- First appearance: Devil in a Blue Dress
- Created by: Walter Mosley
- Portrayed by: Denzel Washington Clarke Peters

In-universe information
- Gender: Male
- Occupation: Private detective
- Children: Jesus Feather Edna
- Nationality: American

= Ezekiel "Easy" Rawlins =

Fictional private detective created by Walter Mosley

Ezekiel "Easy" Porterhouse Rawlins is a fictional character created by the American novelist Walter Mosley. Rawlins is a half African-American private investigator, a hard-boiled detective, and World War II veteran living in the Watts neighborhood of Los Angeles. He is featured in a series of best-selling mysteries set from the 1940s to the 1960s.

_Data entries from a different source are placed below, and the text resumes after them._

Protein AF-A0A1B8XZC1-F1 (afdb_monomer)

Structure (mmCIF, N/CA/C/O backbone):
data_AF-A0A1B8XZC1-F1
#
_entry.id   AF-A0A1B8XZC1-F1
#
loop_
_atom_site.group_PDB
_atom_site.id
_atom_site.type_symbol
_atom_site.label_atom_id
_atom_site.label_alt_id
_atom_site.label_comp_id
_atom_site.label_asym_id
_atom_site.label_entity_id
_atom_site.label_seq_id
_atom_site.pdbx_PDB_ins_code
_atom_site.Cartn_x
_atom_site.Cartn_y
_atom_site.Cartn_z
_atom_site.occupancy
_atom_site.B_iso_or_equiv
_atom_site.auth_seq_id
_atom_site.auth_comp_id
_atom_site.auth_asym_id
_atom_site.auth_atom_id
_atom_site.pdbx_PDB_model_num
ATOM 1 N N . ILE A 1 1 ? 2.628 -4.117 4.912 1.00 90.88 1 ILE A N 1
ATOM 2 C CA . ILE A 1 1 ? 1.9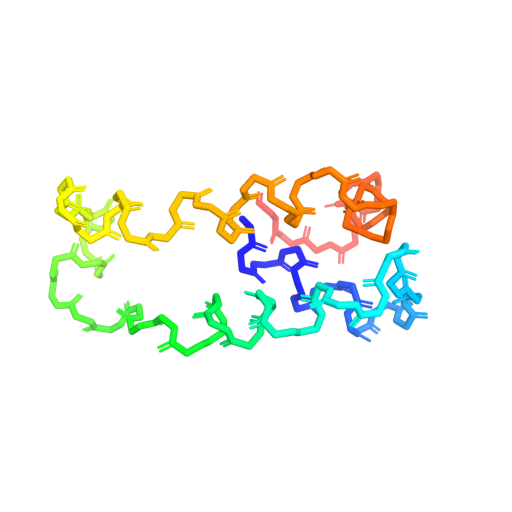08 -3.570 3.729 1.00 90.88 1 ILE A CA 1
ATOM 3 C C . ILE A 1 1 ? 2.183 -2.087 3.505 1.00 90.88 1 ILE A C 1
ATOM 5 O O . ILE A 1 1 ? 2.669 -1.775 2.434 1.00 90.88 1 ILE A O 1
ATOM 9 N N . ARG A 1 2 ? 1.946 -1.178 4.465 1.00 93.56 2 ARG A N 1
ATOM 10 C CA . ARG A 1 2 ? 2.192 0.270 4.269 1.00 93.56 2 ARG A CA 1
ATOM 11 C C . ARG A 1 2 ? 3.592 0.598 3.723 1.00 93.56 2 ARG A C 1
ATOM 13 O O . ARG A 1 2 ? 3.701 1.317 2.742 1.00 93.56 2 ARG A O 1
ATOM 20 N N . VAL A 1 3 ? 4.638 -0.010 4.292 1.00 95.69 3 VAL A N 1
ATOM 21 C CA . VAL A 1 3 ? 6.026 0.122 3.800 1.00 95.69 3 VAL A CA 1
ATOM 22 C C . VAL A 1 3 ? 6.170 -0.323 2.340 1.00 95.69 3 VAL A C 1
ATOM 24 O O . VAL A 1 3 ? 6.895 0.305 1.586 1.00 95.69 3 VAL A O 1
ATOM 27 N N . LEU A 1 4 ? 5.452 -1.364 1.911 1.00 96.94 4 LEU A N 1
ATOM 28 C CA . LEU A 1 4 ? 5.483 -1.826 0.520 1.00 96.94 4 LEU A CA 1
ATOM 29 C C . LEU A 1 4 ? 4.784 -0.855 -0.432 1.00 96.94 4 LEU A C 1
ATOM 31 O O . LEU A 1 4 ? 5.245 -0.688 -1.553 1.00 96.94 4 LEU A O 1
ATOM 35 N N . VAL A 1 5 ? 3.698 -0.211 0.006 1.00 95.94 5 VAL A N 1
ATOM 36 C CA . VAL A 1 5 ? 3.018 0.834 -0.777 1.00 95.94 5 VAL A CA 1
ATOM 37 C C . VAL A 1 5 ? 3.956 2.028 -0.983 1.00 95.94 5 VAL A C 1
ATOM 39 O O . VAL A 1 5 ? 4.132 2.474 -2.113 1.00 95.94 5 VAL A O 1
ATOM 42 N N . ASP A 1 6 ? 4.618 2.475 0.087 1.00 95.75 6 ASP A N 1
ATOM 43 C CA . ASP A 1 6 ? 5.608 3.560 0.049 1.00 95.75 6 ASP A CA 1
ATOM 44 C C . ASP A 1 6 ? 6.839 3.192 -0.803 1.00 95.75 6 ASP A C 1
ATOM 46 O O . ASP A 1 6 ? 7.274 3.971 -1.651 1.00 95.75 6 ASP A O 1
ATOM 50 N N . ALA A 1 7 ? 7.365 1.973 -0.654 1.00 96.44 7 ALA A N 1
ATOM 51 C CA . ALA A 1 7 ? 8.475 1.476 -1.462 1.00 96.44 7 ALA A CA 1
ATOM 52 C C . ALA A 1 7 ? 8.106 1.371 -2.946 1.00 96.44 7 ALA A C 1
ATOM 54 O O . ALA A 1 7 ? 8.896 1.767 -3.797 1.00 96.44 7 ALA A O 1
ATOM 55 N N . ARG A 1 8 ? 6.903 0.889 -3.277 1.00 97.00 8 ARG A N 1
ATOM 56 C CA . ARG A 1 8 ? 6.404 0.824 -4.658 1.00 97.00 8 ARG A CA 1
ATOM 57 C C . ARG A 1 8 ? 6.405 2.208 -5.311 1.00 97.00 8 ARG A C 1
ATOM 59 O O . ARG A 1 8 ? 6.866 2.336 -6.443 1.00 97.00 8 ARG A O 1
ATOM 66 N N . GLU A 1 9 ? 5.954 3.237 -4.597 1.00 95.56 9 GLU A N 1
ATOM 67 C CA . GLU A 1 9 ? 5.970 4.617 -5.089 1.00 95.56 9 GLU A CA 1
ATOM 68 C C . GLU A 1 9 ? 7.399 5.162 -5.255 1.00 95.56 9 GLU A C 1
ATOM 70 O O . GLU A 1 9 ? 7.747 5.651 -6.330 1.00 95.56 9 GLU A O 1
ATOM 75 N N . LYS A 1 10 ? 8.260 5.001 -4.241 1.00 96.50 10 LYS A N 1
ATOM 76 C CA . LYS A 1 10 ? 9.657 5.482 -4.259 1.00 96.50 10 LYS A CA 1
ATOM 77 C C . LYS A 1 10 ? 10.548 4.770 -5.275 1.00 96.50 10 LYS A C 1
ATOM 79 O O . LYS A 1 10 ? 11.474 5.372 -5.806 1.00 96.50 10 LYS A O 1
ATOM 84 N N . LEU A 1 11 ? 10.278 3.496 -5.548 1.00 95.62 11 LEU A N 1
ATOM 85 C CA . LEU A 1 11 ? 10.975 2.703 -6.563 1.00 95.62 11 LEU A CA 1
ATOM 86 C C . LEU A 1 11 ? 10.347 2.853 -7.958 1.00 95.62 11 LEU A C 1
ATOM 88 O O . LEU A 1 11 ? 10.774 2.164 -8.886 1.00 95.62 11 LEU A O 1
ATOM 92 N N . HIS A 1 12 ? 9.346 3.732 -8.103 1.00 96.38 12 HIS A N 1
ATOM 93 C CA . HIS A 1 12 ? 8.623 4.007 -9.345 1.00 96.38 12 HIS A CA 1
ATOM 94 C C . HIS A 1 12 ? 8.029 2.753 -10.008 1.00 96.38 12 HIS A C 1
ATOM 96 O O . HIS A 1 12 ? 7.987 2.635 -11.233 1.00 96.38 12 HIS A O 1
ATOM 102 N N . ILE A 1 13 ? 7.551 1.804 -9.201 1.00 96.75 13 ILE A N 1
ATOM 103 C CA . ILE A 1 13 ? 6.925 0.575 -9.689 1.00 96.75 13 ILE A CA 1
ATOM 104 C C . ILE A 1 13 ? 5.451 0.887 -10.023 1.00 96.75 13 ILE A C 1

The mysteries combine traditional conventions of detective fiction with descriptions of racial inequities and social injustice experienced by African Americans and other persons of color in the Los Angeles of that period. While Rawlins is clearly in the tradition of Raymond Chandler's Philip Marlowe and Ross Macdonald's Lew Archer, he differs sharply from these earlier fictional detectives in that Rawlins is an unlicensed private investigator (though he acquires a license late in the series) with no background or training in law enforcement.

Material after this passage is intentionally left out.